Berada hanya sekitar 7 km dari pusat pemerintahan Kota Cimahi, kampung ini menjadi oase kebudayaan yang menyimpan praktik spiritual, pola hidup ekologis, serta etika bermasyarakat yang diwariskan turun-temurun.
“Cireundeu adalah anomali yang indah. Di tengah kota industri dan militer, mereka tetap teguh mempertahankan nilai-nilai hidup yang nyaris punah,” ujar Fajar Budhi Wibowo, budayawan Kota Cimahi yang telah mengenal komunitas ini selama lebih dari satu dekade.
Sunda Wiwitan dan Jalan Spiritual Leluhur
Warga Kampung Adat Cireundeu menganut kepercayaan Sunda Wiwitan, sistem keyakinan pra-Islam yang berakar pada kearifan lokal dan kosmologi Nusantara. Mereka menyembah Sang Hyang Kersa (Yang Maha Kuasa), dan menjaga hubungan harmonis dengan alam melalui ritus harian, hajat tahunan, dan pola hidup hemat sumber daya.
Di kampung ini tidak ada kuburan megah atau rumah tembok tinggi. Semua dibangun berdasarkan nilai kesetaraan dan keharmonisan. Upacara Seba, Hajat Mulud, dan Seren Taun lokal yang diberi nama Tutup Taun Ngemban Taun masih dilangsungkan dengan khidmat, mengundang masyarakat luas untuk turut serta dalam kontemplasi bersama.
“Spiritualitas di sini bukan simbol, tapi sistem nilai yang membentuk cara berpikir dan bertindak warga sehari-hari. Mereka tidak sekadar memelihara ritus, tapi membangun etika hidup,” jelas Fajar.
Rasi, Bukan Beras: Kemandirian yang Dilupakan
Salah satu warisan paling unik dari Kampung Cireundeu adalah pangan lokal berbasis singkong yang disebut rasi (beras singkong). Sejak masa kolonial, komunitas ini menolak ketergantungan pada beras sebagai pangan utama karena pernah digunakan sebagai alat politik kolonial untuk menjinakkan rakyat.
Warga mengembangkan berbagai resep makanan berbasis singkong: nasi rasi, leupeut rasi, bubur rasi, hingga tape singkong—sebuah upaya nyata dalam mempertahankan kemandirian pangan sekaligus warisan ekologis.
“Rasi bukan nostalgia, tapi perlawanan.

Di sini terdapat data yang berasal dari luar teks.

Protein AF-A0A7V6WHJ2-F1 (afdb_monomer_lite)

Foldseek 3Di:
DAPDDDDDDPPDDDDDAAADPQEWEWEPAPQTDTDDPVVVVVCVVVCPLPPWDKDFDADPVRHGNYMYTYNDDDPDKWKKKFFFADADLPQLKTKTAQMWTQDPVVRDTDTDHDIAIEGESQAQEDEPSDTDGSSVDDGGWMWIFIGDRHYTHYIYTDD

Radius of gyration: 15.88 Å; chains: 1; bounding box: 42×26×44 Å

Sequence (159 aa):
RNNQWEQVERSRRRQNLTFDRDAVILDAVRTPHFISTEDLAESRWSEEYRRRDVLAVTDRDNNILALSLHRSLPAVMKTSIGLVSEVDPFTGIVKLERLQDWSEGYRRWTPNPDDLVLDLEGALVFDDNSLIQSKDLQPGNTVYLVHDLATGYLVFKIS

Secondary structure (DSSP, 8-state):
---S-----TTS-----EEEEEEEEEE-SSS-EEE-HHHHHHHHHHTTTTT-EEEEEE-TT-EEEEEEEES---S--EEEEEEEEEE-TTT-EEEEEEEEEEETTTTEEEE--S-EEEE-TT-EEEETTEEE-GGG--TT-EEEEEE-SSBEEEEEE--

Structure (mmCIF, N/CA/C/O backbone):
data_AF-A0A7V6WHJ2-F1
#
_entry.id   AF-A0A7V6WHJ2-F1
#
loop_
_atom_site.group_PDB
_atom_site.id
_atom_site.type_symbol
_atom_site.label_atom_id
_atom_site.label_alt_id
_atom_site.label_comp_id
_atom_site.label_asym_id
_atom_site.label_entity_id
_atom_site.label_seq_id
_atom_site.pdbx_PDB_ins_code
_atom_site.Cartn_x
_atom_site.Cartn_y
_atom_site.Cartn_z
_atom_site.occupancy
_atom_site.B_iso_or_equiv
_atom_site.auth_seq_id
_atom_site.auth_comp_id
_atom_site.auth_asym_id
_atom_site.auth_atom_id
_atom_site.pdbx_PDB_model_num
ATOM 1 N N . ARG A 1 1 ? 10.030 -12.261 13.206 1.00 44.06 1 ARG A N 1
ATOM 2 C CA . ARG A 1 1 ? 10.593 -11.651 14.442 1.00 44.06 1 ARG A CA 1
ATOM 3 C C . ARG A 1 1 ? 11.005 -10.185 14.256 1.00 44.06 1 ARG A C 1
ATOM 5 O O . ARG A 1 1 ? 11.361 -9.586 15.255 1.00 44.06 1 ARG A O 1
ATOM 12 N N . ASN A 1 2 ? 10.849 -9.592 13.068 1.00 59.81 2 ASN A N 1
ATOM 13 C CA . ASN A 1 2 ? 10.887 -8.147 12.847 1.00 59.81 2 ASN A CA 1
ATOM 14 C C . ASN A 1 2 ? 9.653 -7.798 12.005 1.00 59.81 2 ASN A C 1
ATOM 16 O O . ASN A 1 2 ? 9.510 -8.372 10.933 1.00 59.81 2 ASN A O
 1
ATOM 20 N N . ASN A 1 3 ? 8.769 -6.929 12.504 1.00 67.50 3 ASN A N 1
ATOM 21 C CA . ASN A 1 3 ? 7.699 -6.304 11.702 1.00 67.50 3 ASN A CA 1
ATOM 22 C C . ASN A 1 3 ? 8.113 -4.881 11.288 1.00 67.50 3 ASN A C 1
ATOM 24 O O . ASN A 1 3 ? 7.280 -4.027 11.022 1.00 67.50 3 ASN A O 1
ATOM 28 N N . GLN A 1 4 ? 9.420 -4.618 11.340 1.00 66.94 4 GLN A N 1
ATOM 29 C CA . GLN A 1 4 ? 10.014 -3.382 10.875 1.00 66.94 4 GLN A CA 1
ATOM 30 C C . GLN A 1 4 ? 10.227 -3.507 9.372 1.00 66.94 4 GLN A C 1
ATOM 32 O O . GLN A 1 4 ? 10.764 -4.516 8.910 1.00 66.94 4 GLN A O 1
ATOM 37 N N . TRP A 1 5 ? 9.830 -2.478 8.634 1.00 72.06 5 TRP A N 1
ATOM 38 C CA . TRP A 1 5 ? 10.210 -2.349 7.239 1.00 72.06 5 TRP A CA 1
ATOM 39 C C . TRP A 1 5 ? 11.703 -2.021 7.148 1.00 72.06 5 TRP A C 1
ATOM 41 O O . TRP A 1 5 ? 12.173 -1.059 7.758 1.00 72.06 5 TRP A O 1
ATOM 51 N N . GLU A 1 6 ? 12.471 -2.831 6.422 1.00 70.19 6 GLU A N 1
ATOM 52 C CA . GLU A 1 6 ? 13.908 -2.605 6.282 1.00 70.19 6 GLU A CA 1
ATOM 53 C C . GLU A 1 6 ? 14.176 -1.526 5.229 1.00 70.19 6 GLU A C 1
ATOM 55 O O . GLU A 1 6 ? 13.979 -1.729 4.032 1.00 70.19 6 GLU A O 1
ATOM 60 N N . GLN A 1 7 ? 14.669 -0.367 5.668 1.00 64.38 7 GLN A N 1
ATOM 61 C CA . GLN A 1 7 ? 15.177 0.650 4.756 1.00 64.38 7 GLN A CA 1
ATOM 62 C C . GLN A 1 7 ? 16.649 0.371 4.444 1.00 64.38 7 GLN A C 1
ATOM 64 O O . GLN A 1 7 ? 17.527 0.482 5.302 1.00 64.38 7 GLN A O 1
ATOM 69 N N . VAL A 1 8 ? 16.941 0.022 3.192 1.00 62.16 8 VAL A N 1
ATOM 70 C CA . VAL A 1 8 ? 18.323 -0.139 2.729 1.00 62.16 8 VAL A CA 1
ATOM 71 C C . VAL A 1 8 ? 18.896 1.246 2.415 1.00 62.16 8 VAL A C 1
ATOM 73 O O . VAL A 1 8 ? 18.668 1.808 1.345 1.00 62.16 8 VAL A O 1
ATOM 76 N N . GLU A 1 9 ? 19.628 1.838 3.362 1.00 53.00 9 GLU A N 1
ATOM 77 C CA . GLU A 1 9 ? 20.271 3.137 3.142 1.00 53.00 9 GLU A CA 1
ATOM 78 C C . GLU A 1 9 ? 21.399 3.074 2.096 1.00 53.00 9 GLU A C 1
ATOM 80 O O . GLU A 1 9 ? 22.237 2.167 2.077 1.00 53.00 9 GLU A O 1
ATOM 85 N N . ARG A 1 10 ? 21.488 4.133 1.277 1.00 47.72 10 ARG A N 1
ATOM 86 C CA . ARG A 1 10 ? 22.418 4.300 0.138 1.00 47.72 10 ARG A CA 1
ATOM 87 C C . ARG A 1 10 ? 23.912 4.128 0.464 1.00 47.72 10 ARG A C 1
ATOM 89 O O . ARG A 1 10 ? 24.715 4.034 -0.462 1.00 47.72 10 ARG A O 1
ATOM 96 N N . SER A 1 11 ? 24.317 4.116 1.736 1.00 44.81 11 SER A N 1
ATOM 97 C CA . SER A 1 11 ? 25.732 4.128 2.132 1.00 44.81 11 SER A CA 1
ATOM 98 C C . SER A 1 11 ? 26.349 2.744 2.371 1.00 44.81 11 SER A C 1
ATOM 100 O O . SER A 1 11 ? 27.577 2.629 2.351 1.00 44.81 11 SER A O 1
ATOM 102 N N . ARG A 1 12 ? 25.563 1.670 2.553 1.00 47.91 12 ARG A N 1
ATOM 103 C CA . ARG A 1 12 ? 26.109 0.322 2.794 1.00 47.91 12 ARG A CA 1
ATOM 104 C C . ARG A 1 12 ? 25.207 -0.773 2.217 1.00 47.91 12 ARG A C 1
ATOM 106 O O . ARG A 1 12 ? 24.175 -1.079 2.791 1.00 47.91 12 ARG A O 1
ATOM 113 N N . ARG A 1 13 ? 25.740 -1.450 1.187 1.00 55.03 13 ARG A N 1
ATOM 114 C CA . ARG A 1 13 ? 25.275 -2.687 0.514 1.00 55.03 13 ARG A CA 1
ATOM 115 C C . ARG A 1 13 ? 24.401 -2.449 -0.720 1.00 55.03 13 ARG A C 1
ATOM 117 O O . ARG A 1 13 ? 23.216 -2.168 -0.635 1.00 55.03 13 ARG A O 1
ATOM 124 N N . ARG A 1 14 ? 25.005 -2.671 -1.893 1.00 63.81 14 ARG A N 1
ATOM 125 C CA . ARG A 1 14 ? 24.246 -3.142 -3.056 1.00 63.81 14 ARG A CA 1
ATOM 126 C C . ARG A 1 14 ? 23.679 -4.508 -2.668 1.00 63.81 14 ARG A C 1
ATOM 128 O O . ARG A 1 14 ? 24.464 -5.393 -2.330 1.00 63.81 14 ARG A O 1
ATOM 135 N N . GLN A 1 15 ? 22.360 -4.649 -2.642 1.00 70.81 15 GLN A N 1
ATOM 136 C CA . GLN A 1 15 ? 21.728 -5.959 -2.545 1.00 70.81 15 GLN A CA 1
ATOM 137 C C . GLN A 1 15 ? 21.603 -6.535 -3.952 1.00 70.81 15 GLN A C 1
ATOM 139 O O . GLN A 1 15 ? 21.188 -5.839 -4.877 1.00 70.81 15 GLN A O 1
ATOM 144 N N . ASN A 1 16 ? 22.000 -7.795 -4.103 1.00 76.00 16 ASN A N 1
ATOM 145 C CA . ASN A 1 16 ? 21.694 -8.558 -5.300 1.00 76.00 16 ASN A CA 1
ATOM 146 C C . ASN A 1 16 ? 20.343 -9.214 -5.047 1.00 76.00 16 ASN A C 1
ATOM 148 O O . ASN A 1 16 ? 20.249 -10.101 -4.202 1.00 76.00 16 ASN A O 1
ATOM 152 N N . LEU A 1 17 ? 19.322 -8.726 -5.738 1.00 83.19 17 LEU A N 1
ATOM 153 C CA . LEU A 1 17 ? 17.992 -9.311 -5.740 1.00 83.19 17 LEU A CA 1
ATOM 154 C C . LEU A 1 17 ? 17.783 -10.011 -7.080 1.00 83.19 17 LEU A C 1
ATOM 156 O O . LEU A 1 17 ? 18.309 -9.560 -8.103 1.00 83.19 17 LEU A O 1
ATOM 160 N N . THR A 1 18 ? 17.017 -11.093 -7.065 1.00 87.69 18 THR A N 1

Di saat dunia terguncang oleh krisis beras, mereka sudah mandiri sejak lama,” kata Fajar dengan penuh kekaguman.
Modernitas yang Dipilah, Bukan Ditolak
Berbeda dari kesan umum tentang kampung adat yang tertutup, Cireundeu justru membuka ruang dialog dengan dunia luar. Mereka menggunakan listrik, sekolah formal, dan teknologi digital, namun tetap memfilter semua itu melalui lensa nilai dan adat.

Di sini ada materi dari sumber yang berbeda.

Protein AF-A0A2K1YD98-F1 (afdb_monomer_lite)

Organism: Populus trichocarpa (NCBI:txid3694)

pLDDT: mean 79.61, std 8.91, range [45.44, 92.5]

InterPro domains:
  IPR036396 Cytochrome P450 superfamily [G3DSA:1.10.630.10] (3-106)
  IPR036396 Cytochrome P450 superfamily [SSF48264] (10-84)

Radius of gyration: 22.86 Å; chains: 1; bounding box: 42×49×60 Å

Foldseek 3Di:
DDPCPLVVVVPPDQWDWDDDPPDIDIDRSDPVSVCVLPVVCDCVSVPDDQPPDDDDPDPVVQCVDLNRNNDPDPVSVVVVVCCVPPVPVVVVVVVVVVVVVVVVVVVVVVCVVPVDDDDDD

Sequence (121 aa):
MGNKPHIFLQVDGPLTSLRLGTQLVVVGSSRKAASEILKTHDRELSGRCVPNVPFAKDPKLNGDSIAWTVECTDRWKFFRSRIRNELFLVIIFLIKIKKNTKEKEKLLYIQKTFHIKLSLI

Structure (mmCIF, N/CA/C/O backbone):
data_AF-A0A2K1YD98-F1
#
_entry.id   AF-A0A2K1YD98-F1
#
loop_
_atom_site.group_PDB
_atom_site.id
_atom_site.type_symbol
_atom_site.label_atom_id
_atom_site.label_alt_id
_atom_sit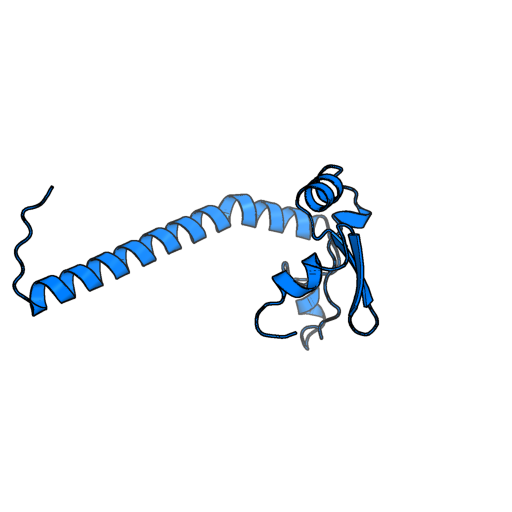e.label_comp_id
_atom_site.label_asym_id
_atom_site.label_entity_id
_atom_site.label_seq_id
_atom_site.pdbx_PDB_ins_code
_atom_site.Cartn_x
_atom_site.Cartn_y
_atom_site.Cartn_z
_atom_site.occupancy
_atom_site.B_iso_or_equiv
_atom_site.auth_seq_id
_atom_site.auth_comp_id
_atom_site.auth_asym_id
_atom_site.auth_atom_id
_atom_site.pdbx_PDB_model_num
ATOM 1 N N . MET A 1 1 ? -17.766 10.698 -8.194 1.00 57.44 1 MET A N 1
ATOM 2 C CA . MET A 1 1 ? -18.322 9.835 -7.126 1.00 57.44 1 MET A CA 1
ATOM 3 C C . MET A 1 1 ? -19.065 10.739 -6.154 1.00 57.44 1 MET A C 1
ATOM 5 O O . MET A 1 1 ? -18.521 11.781 -5.824 1.00 57.44 1 MET A O 1
ATOM 9 N N . GLY A 1 2 ? -20.315 10.422 -5.799 1.00 73.69 2 GLY A N 1
ATOM 10 C CA . GLY A 1 2 ? -21.152 11.286 -4.950 1.00 73.69 2 GLY A CA 1
ATOM 11 C C . GLY A 1 2 ? -20.716 11.328 -3.478 1.00 73.69 2 GLY A C 1
ATOM 12 O O . GLY A 1 2 ? -19.692 10.764 -3.105 1.00 73.69 2 GLY A O 1
ATOM 13 N N . ASN A 1 3 ? -21.534 11.942 -2.618 1.00 80.94 3 ASN A N 1
ATOM 14 C CA . ASN A 1 3 ? -21.197 12.216 -1.210 1.00 80.94 3 ASN A CA 1
ATOM 15 C C . ASN A 1 3 ? -21.060 10.977 -0.297 1.00 80.94 3 ASN A C 1
ATOM 17 O O . ASN A 1 3 ? -20.654 11.116 0.855 1.00 80.94 3 ASN A O 1
ATOM 21 N N . LYS A 1 4 ? -21.405 9.767 -0.761 1.00 77.38 4 LYS A N 1
ATOM 22 C CA . LYS A 1 4 ? -21.349 8.523 0.036 1.00 77.38 4 LYS A CA 1
ATOM 23 C C . LYS A 1 4 ? -20.782 7.351 -0.780 1.00 77.38 4 LYS A C 1
ATOM 25 O O . LYS A 1 4 ? -21.513 6.417 -1.108 1.00 77.38 4 LYS A O 1
ATOM 30 N N . PRO A 1 5 ? -19.482 7.373 -1.119 1.00 73.00 5 PRO A N 1
ATOM 31 C CA . PRO A 1 5 ? -18.878 6.363 -1.992 1.00 73.00 5 PRO A CA 1
ATOM 32 C C . PRO A 1 5 ? -18.867 4.951 -1.383 1.00 73.00 5 PRO A C 1
ATOM 34 O O . PRO A 1 5 ? -18.831 3.972 -2.118 1.00 73.00 5 PRO A O 1
ATOM 37 N N . HIS A 1 6 ? -18.946 4.833 -0.053 1.00 71.25 6 HIS A N 1
ATOM 38 C CA . HIS A 1 6 ? -18.955 3.549 0.653 1.00 71.25 6 HIS A CA 1
ATOM 39 C C . HIS A 1 6 ? -20.269 2.766 0.499 1.00 71.25 6 HIS A C 1
ATOM 41 O O . HIS A 1 6 ? -20.251 1.550 0.632 1.00 71.25 6 HIS A O 1
ATOM 47 N N . ILE A 1 7 ? -21.391 3.436 0.204 1.00 73.75 7 ILE A N 1
ATOM 48 C CA . ILE A 1 7 ? -22.692 2.769 0.011 1.00 73.75 7 ILE A CA 1
ATOM 49 C C . ILE A 1 7 ? -22.759 2.128 -1.374 1.00 73.75 7 ILE A C 1
ATOM 51 O O . ILE A 1 7 ? -23.193 0.991 -1.506 1.00 73.75 7 ILE A O 1
ATOM 55 N N . PHE A 1 8 ? -22.283 2.844 -2.395 1.00 72.38 8 PHE A N 1
ATOM 56 C CA . PHE A 1 8 ? -22.308 2.398 -3.789 1.00 72.38 8 PHE A CA 1
ATOM 57 C C . PHE A 1 8 ? -21.661 1.019 -3.977 1.00 72.38 8 PHE A C 1
ATOM 59 O O . PHE A 1 8 ? -22.192 0.182 -4.687 1.00 72.38 8 PHE A O 1
ATOM 66 N N . LEU A 1 9 ? -20.554 0.757 -3.280 1.00 71.50 9 LEU A N 1
ATOM 67 C CA . LEU A 1 9 ? -19.793 -0.486 -3.424 1.00 71.50 9 LEU A CA 1
ATOM 68 C C . LEU A 1 9 ? -20.398 -1.677 -2.667 1.00 71.50 9 LEU A C 1
ATOM 70 O O . LEU A 1 9 ? -19.922 -2.793 -2.831 1.00 71.50 9 LEU A O 1
ATOM 74 N N . GLN A 1 10 ? -21.398 -1.457 -1.811 1.00 67.94 10 GLN A N 1
ATOM 75 C CA . GLN A 1 10 ? -21.959 -2.494 -0.942 1.00 67.94 10 GLN A CA 1
ATOM 76 C C . GLN A 1 10 ? -23.193 -3.184 -1.545 1.00 67.94 10 GLN A C 1
ATOM 78 O O . GLN A 1 10 ? -23.593 -4.243 -1.067 1.00 67.94 10 GLN A O 1
ATOM 83 N N . VAL A 1 11 ? -23.788 -2.592 -2.587 1.00 67.94 11 VAL A N 1
ATOM 84 C CA . VAL A 1 11 ? -25.041 -3.059 -3.206 1.00 67.94 11 VAL A CA 1
ATOM 85 C C . VAL A 1 11 ? -24.804 -4.227 -4.172 1.00 67.94 11 VAL A C 1
ATOM 87 O O . VAL A 1 11 ? -25.643 -5.116 -4.273 1.00 67.94 11 VAL A O 1
ATOM 90 N N . ASP A 1 12 ? -23.633 -4.280 -4.809 1.00 70.69 12 ASP A N 1
ATOM 91 C CA . ASP A 1 12 ? -23.351 -5.176 -5.942 1.00 70.69 12 ASP A CA 1
ATOM 92 C C . ASP A 1 12 ? -22.700 -6.523 -5.545 1.00 70.69 12 ASP A C 1
ATOM 94 O O . ASP A 1 12 ? -22.165 -7.240 -6.393 1.00 70.69 12 ASP A O 1
ATOM 98 N N . GLY A 1 13 ? -22.737 -6.885 -4.256 1.00 79.69 13 GLY A N 1
ATOM 99 C CA . GLY A 1 13 ? -22.212 -8.151 -3.726 1.00 79.69 13 GLY A CA 1
ATOM 100 C C . GLY A 1 13 ? -20.794 -8.065 -3.133 1.00 79.69 13 GLY A C 1
ATOM 101 O O . GLY A 1 13 ? -20.178 -7.003 -3.142 1.00 79.69 13 GLY A O 1
ATOM 102 N N . PRO A 1 14 ? -20.267 -9.166 -2.549 1.00 83.31 14 PRO A N 1
ATOM 103 C CA . PRO A 1 14 ? -19.014 -9.165 -1.778 1.00 83.31 14 PRO A CA 1
ATOM 104 C C . PRO A 1 14 ? -17.742 -8.972 -2.620 1.00 83.31 14 PRO A C 1
ATOM 106 O O . PRO A 1 14 ? -16.719 -8.575 -2.057 1.00 83.31 14 PRO A O 1
ATOM 109 N N . LEU A 1 15 ? -17.806 -9.259 -3.924 1.00 88.19 15 LEU A N 1
ATOM 110 C CA . LEU A 1 15 ? -16.771 -9.004 -4.927 1.00 88.19 15 LEU A CA 1
ATOM 111 C C . LEU A 1 15 ? -17.430 -8.383 -6.158 1.00 88.19 15 LEU A C 1
ATOM 113 O O . LEU A 1 15 ? -18.319 -8.994 -6.747 1.00 88.19 15 LEU A O 1
ATOM 117 N N . THR A 1 16 ? -16.966 -7.206 -6.567 1.00 87.44 16 THR A N 1
ATOM 118 C CA . THR A 1 16 ? -17.552 -6.463 -7.691 1.00 87.44 16 THR A CA 1
ATOM 119 C C . THR A 1 16 ? -16.452 -5.929 -8.599 1.00 87.44 16 THR A C 1
ATOM 121 O O . THR A 1 16 ? -15.473 -5.354 -8.127 1.00 87.44 16 THR A O 1
ATOM 124 N N . SER A 1 17 ? -16.600 -6.099 -9.912 1.00 88.75 17 SER A N 1
ATOM 125 C CA . SER A 1 17 ? -15.699 -5.500 -10.900 1.00 88.75 17 SER A CA 1
ATOM 126 C C . SER A 1 17 ? -16.167 -4.093 -11.267 1.00 88.75 17 SER A C 1
ATOM 128 O O . SER A 1 17 ? -17.298 -3.912 -11.715 1.00 88.75 17 SER A O 1
ATOM 130 N N . LEU A 1 18 ? -15.285 -3.109 -11.138 1.00 87.19 18 LEU A N 1
ATOM 131 C CA . LEU A 1 18 ? -15.534 -1.713 -11.471 1.00 87.19 18 LEU A CA 1
ATOM 132 C C . LEU A 1 18 ? -14.481 -1.222 -12.465 1.00 87.19 18 LEU A C 1
ATOM 134 O O . LEU A 1 18 ? -13.282 -1.386 -12.248 1.00 87.19 18 LEU A O 1
ATOM 138 N N . ARG A 1 19 ? -14.919 -0.570 -13.545 1.00 88.25 19 ARG A N 1
ATOM 139 C CA . ARG A 1 19 ? -14.011 0.074 -14.500 1.00 88.25 19 ARG A CA 1
ATOM 140 C C . ARG A 1 19 ? -13.850 1.557 -14.163 1.00 88.25 19 ARG A C 1
ATOM 142 O O . ARG A 1 19 ? -14.805 2.324 -14.250 1.00 88.25 19 ARG A O 1
ATOM 149 N N . LEU A 1 20 ? -12.638 1.959 -13.792 1.00 84.50 20 LEU A N 1
ATOM 150 C CA . LEU A 1 20 ? -12.241 3.339 -13.517 1.00 84.50 20 LEU A CA 1
ATOM 151 C C . LEU A 1 20 ? -11.428 3.876 -14.701 1.00 84.50 20 LEU A C 1
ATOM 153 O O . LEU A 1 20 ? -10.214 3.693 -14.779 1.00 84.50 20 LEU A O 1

Anak-anak mereka sekolah di luar kampung, tapi tetap ikut dalam upacara adat. Mereka tahu menggunakan ponsel, tapi tidak lupa kapan harus menyepi. Inilah bentuk “modernitas selektif” yang menjadikan mereka kuat tanpa kehilangan akar.
“Cireundeu bukan museum budaya. Ini adalah komunitas hidup yang terus menegosiasikan nilai leluhur dengan realitas kontemporer,” ujar Fajar.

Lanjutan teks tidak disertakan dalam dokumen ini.